When you imagine someone standing up and speaking out against abortion, what comes to mind? Who comes to mind? Perhaps a priest praying in front of an abortion clinic. Perhaps you think of a lovely and modestly dressed woman, with clean skin, bare of body modifications and “normal” hair. When you equate this persons views in religion, do you think Christian? Perhaps the only question you’d be uncertain of is if they’re Catholic or Protestant. Either way, I imagine you picture them praying to God, asking for him to put an end to abortion.
In the 3 years I’ve been pro-life as well as open about being post-abortive, I really thought I understood division. I thought that I knew what it felt like to be judged and looked at differently because of something in my life that was not acceptable…my abortion. I believed I had felt the hurt that comes from within the community we call pro-life. A place of love, acceptance, and patience. Over the last 3 years I realized how twisted those words were. How separate so many in this movement are when it comes to interacting and talking about women who have aborted, whether they became pro-life or not. I thought that was the greatest extent of dismissal I would see. Then I became an atheist.
My healing from abortion came through my being vocal of it. Talking to the camera for all to see and creating a public Facebook page. I found myself breathing easier the more people asked me to tell my story and speak for them, no matter if it was to a stranger seeking advice, or a group asking me to share my story. I found peace in knowing many wanted to hear my experience. Then I became an atheist.

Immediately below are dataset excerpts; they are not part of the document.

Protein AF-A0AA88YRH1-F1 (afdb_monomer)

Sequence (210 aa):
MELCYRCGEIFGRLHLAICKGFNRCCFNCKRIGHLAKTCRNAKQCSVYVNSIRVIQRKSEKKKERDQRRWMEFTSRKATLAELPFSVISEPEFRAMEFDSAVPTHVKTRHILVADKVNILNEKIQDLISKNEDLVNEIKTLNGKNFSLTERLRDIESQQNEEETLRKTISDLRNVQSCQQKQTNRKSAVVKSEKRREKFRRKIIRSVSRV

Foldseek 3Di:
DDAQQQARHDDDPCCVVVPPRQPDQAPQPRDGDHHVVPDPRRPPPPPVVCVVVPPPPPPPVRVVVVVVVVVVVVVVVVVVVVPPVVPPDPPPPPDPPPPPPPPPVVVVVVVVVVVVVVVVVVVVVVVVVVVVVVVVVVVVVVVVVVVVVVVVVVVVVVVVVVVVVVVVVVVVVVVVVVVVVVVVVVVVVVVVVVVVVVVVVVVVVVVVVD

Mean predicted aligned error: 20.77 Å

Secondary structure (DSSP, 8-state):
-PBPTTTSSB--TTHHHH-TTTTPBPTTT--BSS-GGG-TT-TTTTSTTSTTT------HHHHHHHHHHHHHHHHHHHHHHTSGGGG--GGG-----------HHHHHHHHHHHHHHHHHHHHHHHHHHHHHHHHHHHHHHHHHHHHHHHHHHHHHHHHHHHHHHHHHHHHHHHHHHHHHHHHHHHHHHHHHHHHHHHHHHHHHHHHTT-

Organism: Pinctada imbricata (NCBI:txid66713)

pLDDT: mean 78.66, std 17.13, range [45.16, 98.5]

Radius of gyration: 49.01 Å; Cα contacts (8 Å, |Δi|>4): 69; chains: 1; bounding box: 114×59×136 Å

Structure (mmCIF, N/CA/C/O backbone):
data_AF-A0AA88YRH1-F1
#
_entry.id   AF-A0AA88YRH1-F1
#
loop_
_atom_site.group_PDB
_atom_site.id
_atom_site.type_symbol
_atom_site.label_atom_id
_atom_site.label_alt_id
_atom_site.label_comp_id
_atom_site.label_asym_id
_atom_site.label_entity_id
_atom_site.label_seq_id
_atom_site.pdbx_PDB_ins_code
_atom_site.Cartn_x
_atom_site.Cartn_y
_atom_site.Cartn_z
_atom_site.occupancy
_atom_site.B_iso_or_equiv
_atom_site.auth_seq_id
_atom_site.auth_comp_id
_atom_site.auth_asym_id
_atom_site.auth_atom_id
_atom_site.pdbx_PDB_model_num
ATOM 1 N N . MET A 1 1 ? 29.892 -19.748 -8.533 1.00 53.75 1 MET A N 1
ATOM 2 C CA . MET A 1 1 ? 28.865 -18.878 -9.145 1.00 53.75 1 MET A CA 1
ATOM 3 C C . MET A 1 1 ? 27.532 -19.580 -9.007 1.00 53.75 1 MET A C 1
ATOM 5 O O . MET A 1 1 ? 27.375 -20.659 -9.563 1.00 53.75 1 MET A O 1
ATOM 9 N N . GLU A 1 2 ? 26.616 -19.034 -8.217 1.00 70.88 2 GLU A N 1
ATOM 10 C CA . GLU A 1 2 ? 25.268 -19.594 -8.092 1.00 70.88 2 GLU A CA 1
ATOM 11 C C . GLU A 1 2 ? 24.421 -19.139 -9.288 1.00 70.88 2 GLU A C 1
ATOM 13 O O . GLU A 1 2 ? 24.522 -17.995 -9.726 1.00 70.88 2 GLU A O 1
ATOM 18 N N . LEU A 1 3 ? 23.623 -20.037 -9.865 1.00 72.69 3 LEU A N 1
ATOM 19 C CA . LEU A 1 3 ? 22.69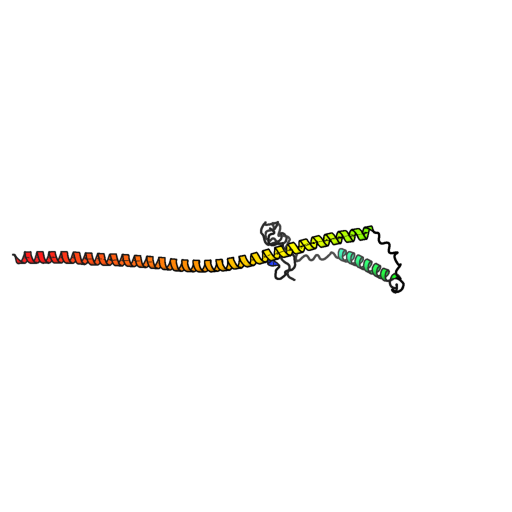9 -19.729 -10.961 1.00 72.69 3 LEU A CA 1
ATOM 20 C C . LEU A 1 3 ? 21.279 -19.644 -10.401 1.00 72.69 3 LEU A C 1
ATOM 22 O O . LEU A 1 3 ? 20.881 -20.445 -9.553 1.00 72.69 3 LEU A O 1
ATOM 26 N N . CYS A 1 4 ? 20.492 -18.684 -10.875 1.00 71.12 4 CYS A N 1
ATOM 27 C CA . CYS A 1 4 ? 19.110 -18.528 -10.458 1.00 71.12 4 CYS A CA 1
ATOM 28 C C . CYS A 1 4 ? 18.253 -19.694 -10.958 1.00 71.12 4 CYS A C 1
ATOM 30 O O . CYS A 1 4 ? 18.080 -19.887 -12.161 1.00 71.12 4 CYS A O 1
ATOM 32 N N . TYR A 1 5 ? 17.612 -20.415 -10.037 1.00 66.69 5 TYR A N 1
ATOM 33 C CA . TYR A 1 5 ? 16.706 -21.524 -10.360 1.00 66.69 5 TYR A CA 1
ATOM 34 C C . TYR A 1 5 ? 15.436 -21.097 -11.128 1.00 66.69 5 TYR A C 1
ATOM 36 O O . TYR A 1 5 ? 14.714 -21.954 -11.645 1.00 66.69 5 TYR A O 1
ATOM 44 N N . ARG A 1 6 ? 15.149 -19.786 -11.208 1.00 68.38 6 ARG A N 1
ATOM 45 C CA . ARG A 1 6 ? 13.977 -19.218 -11.898 1.00 68.38 6 ARG A CA 1
ATOM 46 C C . ARG A 1 6 ? 14.255 -18.781 -13.338 1.00 68.38 6 ARG A C 1
ATOM 48 O O . ARG A 1 6 ? 13.348 -18.887 -14.158 1.00 68.38 6 ARG A O 1
ATOM 55 N N . CYS A 1 7 ? 15.458 -18.302 -13.671 1.00 70.50 7 CYS A N 1
ATOM 56 C CA . CYS A 1 7 ? 15.779 -17.829 -15.031 1.00 70.50 7 CYS A CA 1
ATOM 57 C C . CYS A 1 7 ? 17.071 -18.399 -15.642 1.00 70.50 7 CYS A C 1
ATOM 59 O O . CYS A 1 7 ? 17.279 -18.224 -16.838 1.00 70.50 7 CYS A O 1
ATOM 61 N N . GLY A 1 8 ? 17.916 -19.093 -14.874 1.00 67.12 8 GLY A N 1
ATOM 62 C CA . GLY A 1 8 ? 19.188 -19.643 -15.354 1.00 67.12 8 GLY A CA 1
ATOM 63 C C . GLY A 1 8 ? 20.312 -18.617 -15.548 1.00 67.12 8 GLY A C 1
ATOM 64 O O . GLY A 1 8 ? 21.371 -18.996 -16.036 1.00 67.12 8 GLY A O 1
ATOM 65 N N . GLU A 1 9 ? 20.109 -17.349 -15.174 1.00 74.12 9 GLU A N 1
ATOM 66 C CA . GLU A 1 9 ? 21.161 -16.320 -15.137 1.00 74.12 9 GLU A CA 1
ATOM 67 C C . GLU A 1 9 ? 21.960 -16.397 -13.818 1.00 74.12 9 GLU A C 1
ATOM 69 O O . GLU A 1 9 ? 21.535 -17.032 -12.851 1.00 74.12 9 GLU A O 1
ATOM 74 N N . ILE A 1 10 ? 23.132 -15.762 -13.766 1.00 75.81 10 ILE A N 1
ATOM 75 C CA . ILE A 1 10 ? 24.010 -15.764 -12.583 1.00 75.81 10 ILE A CA 1
ATOM 76 C C . ILE A 1 10 ? 23.377 -14.936 -11.449 1.00 75.81 10 ILE A C 1
ATOM 78 O O . ILE A 1 10 ? 22.864 -13.840 -11.677 1.00 75.81 10 ILE A O 1
ATOM 82 N N . PHE A 1 11 ? 23.419 -15.453 -10.216 1.00 73.75 11 PHE A N 1
ATOM 83 C CA . PHE A 1 11 ? 22.965 -14.750 -9.014 1.00 73.75 11 PHE A CA 1
ATOM 84 C C . PHE A 1 11 ? 23.818 -13.496 -8.763 1.00 73.75 11 PHE A C 1
ATOM 86 O O . PHE A 1 11 ? 24.988 -13.586 -8.398 1.00 73.75 11 PHE A O 1
ATOM 93 N N . GLY A 1 12 ? 23.209 -12.320 -8.915 1.00 69.00 12 GLY A N 1
ATOM 94 C CA . GLY A 1 12 ? 23.686 -11.057 -8.338 1.00 69.00 12 GLY A CA 1
ATOM 95 C C . GLY A 1 12 ? 22.896 -10.684 -7.075 1.00 69.00 12 GLY A C 1
ATOM 96 O O . GLY A 1 12 ? 21.791 -11.192 -6.873 1.00 69.00 12 GLY A O 1
ATOM 97 N N . ARG A 1 13 ? 23.413 -9.758 -6.244 1.00 68.38 13 ARG A N 1
ATOM 98 C CA . ARG A 1 13 ? 22.778 -9.328 -4.969 1.00 68.38 13 ARG A CA 1
ATOM 99 C C . ARG A 1 13 ? 21.319 -8.857 -5.111 1.00 68.38 13 ARG A C 1
ATOM 101 O O . ARG A 1 13 ? 20.558 -8.974 -4.162 1.00 68.38 13 ARG A O 1
ATOM 108 N N . LEU A 1 14 ? 20.918 -8.370 -6.288 1.00 70.19 14 LEU A N 1
ATOM 109 C CA . LEU A 1 14 ? 19.562 -7.872 -6.574 1.00 70.19 14 LEU A CA 1
ATOM 110 C C . LEU A 1 14 ? 18.740 -8.803 -7.481 1.00 70.19 14 LEU A C 1
ATOM 112 O O . LEU A 1 14 ? 17.614 -8.483 -7.860 1.00 70.19 14 LEU A O 1
ATOM 116 N N . HIS A 1 15 ? 19.275 -9.972 -7.838 1.00 73.69 15 HIS A N 1
ATOM 117 C CA . HIS A 1 15 ? 18.668 -10.824 -8.857 1.00 73.69 15 HIS A CA 1
ATOM 118 C C . HIS A 1 15 ? 17.300 -11.387 -8.436 1.00 73.69 15 HIS A C 1
ATOM 120 O O . HIS A 1 15 ? 16.426 -11.558 -9.276 1.00 73.69 15 HIS A O 1
ATOM 126 N N . LEU A 1 16 ? 17.067 -11.624 -7.140 1.00 67.25 16 LEU A N 1
ATOM 127 C CA . LEU A 1 16 ? 15.779 -12.116 -6.627 1.00 67.25 16 LEU A CA 1
ATOM 128 C C . LEU A 1 16 ? 14.612 -11.146 -6.882 1.00 67.25 16 LEU A C 1
ATOM 130 O O . LEU A 1 16 ? 13.498 -11.612 -7.110 1.00 67.25 16 LEU A O 1
ATOM 134 N N . ALA A 1 17 ? 14.871 -9.834 -6.890 1.00 69.38 17 ALA A N 1
ATOM 135 C CA . ALA A 1 17 ? 13.856 -8.798 -7.096 1.00 69.38 17 ALA A CA 1
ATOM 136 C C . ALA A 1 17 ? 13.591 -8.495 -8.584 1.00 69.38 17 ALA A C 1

A question I’ve asked myself many times in these last 6 months after my “deconversion” is, how many people wanted to hear me speak, not for my words, but for my belief in a god. Their god, to be exact. Now you may think that sounds silly. I mean, we’re pro-life, we work together despite differences to put an end to abortion as we know it. To create a world where it is unthinkable. But there is a side to this movement we have yet to bring into the light. A side that is larger than we’d like to admit. The side that shuts out those of us who do not hold faith in a deity.
I did not have the ability to travel and tell my story, but I had enough to go to smaller events and places and share. There were some issues back then because of my acceptance of homosexuality, where people would think that because I thought gay marriage was okay I would begin saying, “gay sex is okay” in the middle of my abortion testimony in their church (and yes, I am very serious). That somehow this one difference in belief meant my regret wasn’t good enough. Now, as an atheist on top of it all, the want for me to speak outside of YouTube and my public page online has become null. It has dwindled to nothing. The thought of having a nonbeliever share their regret is just too much.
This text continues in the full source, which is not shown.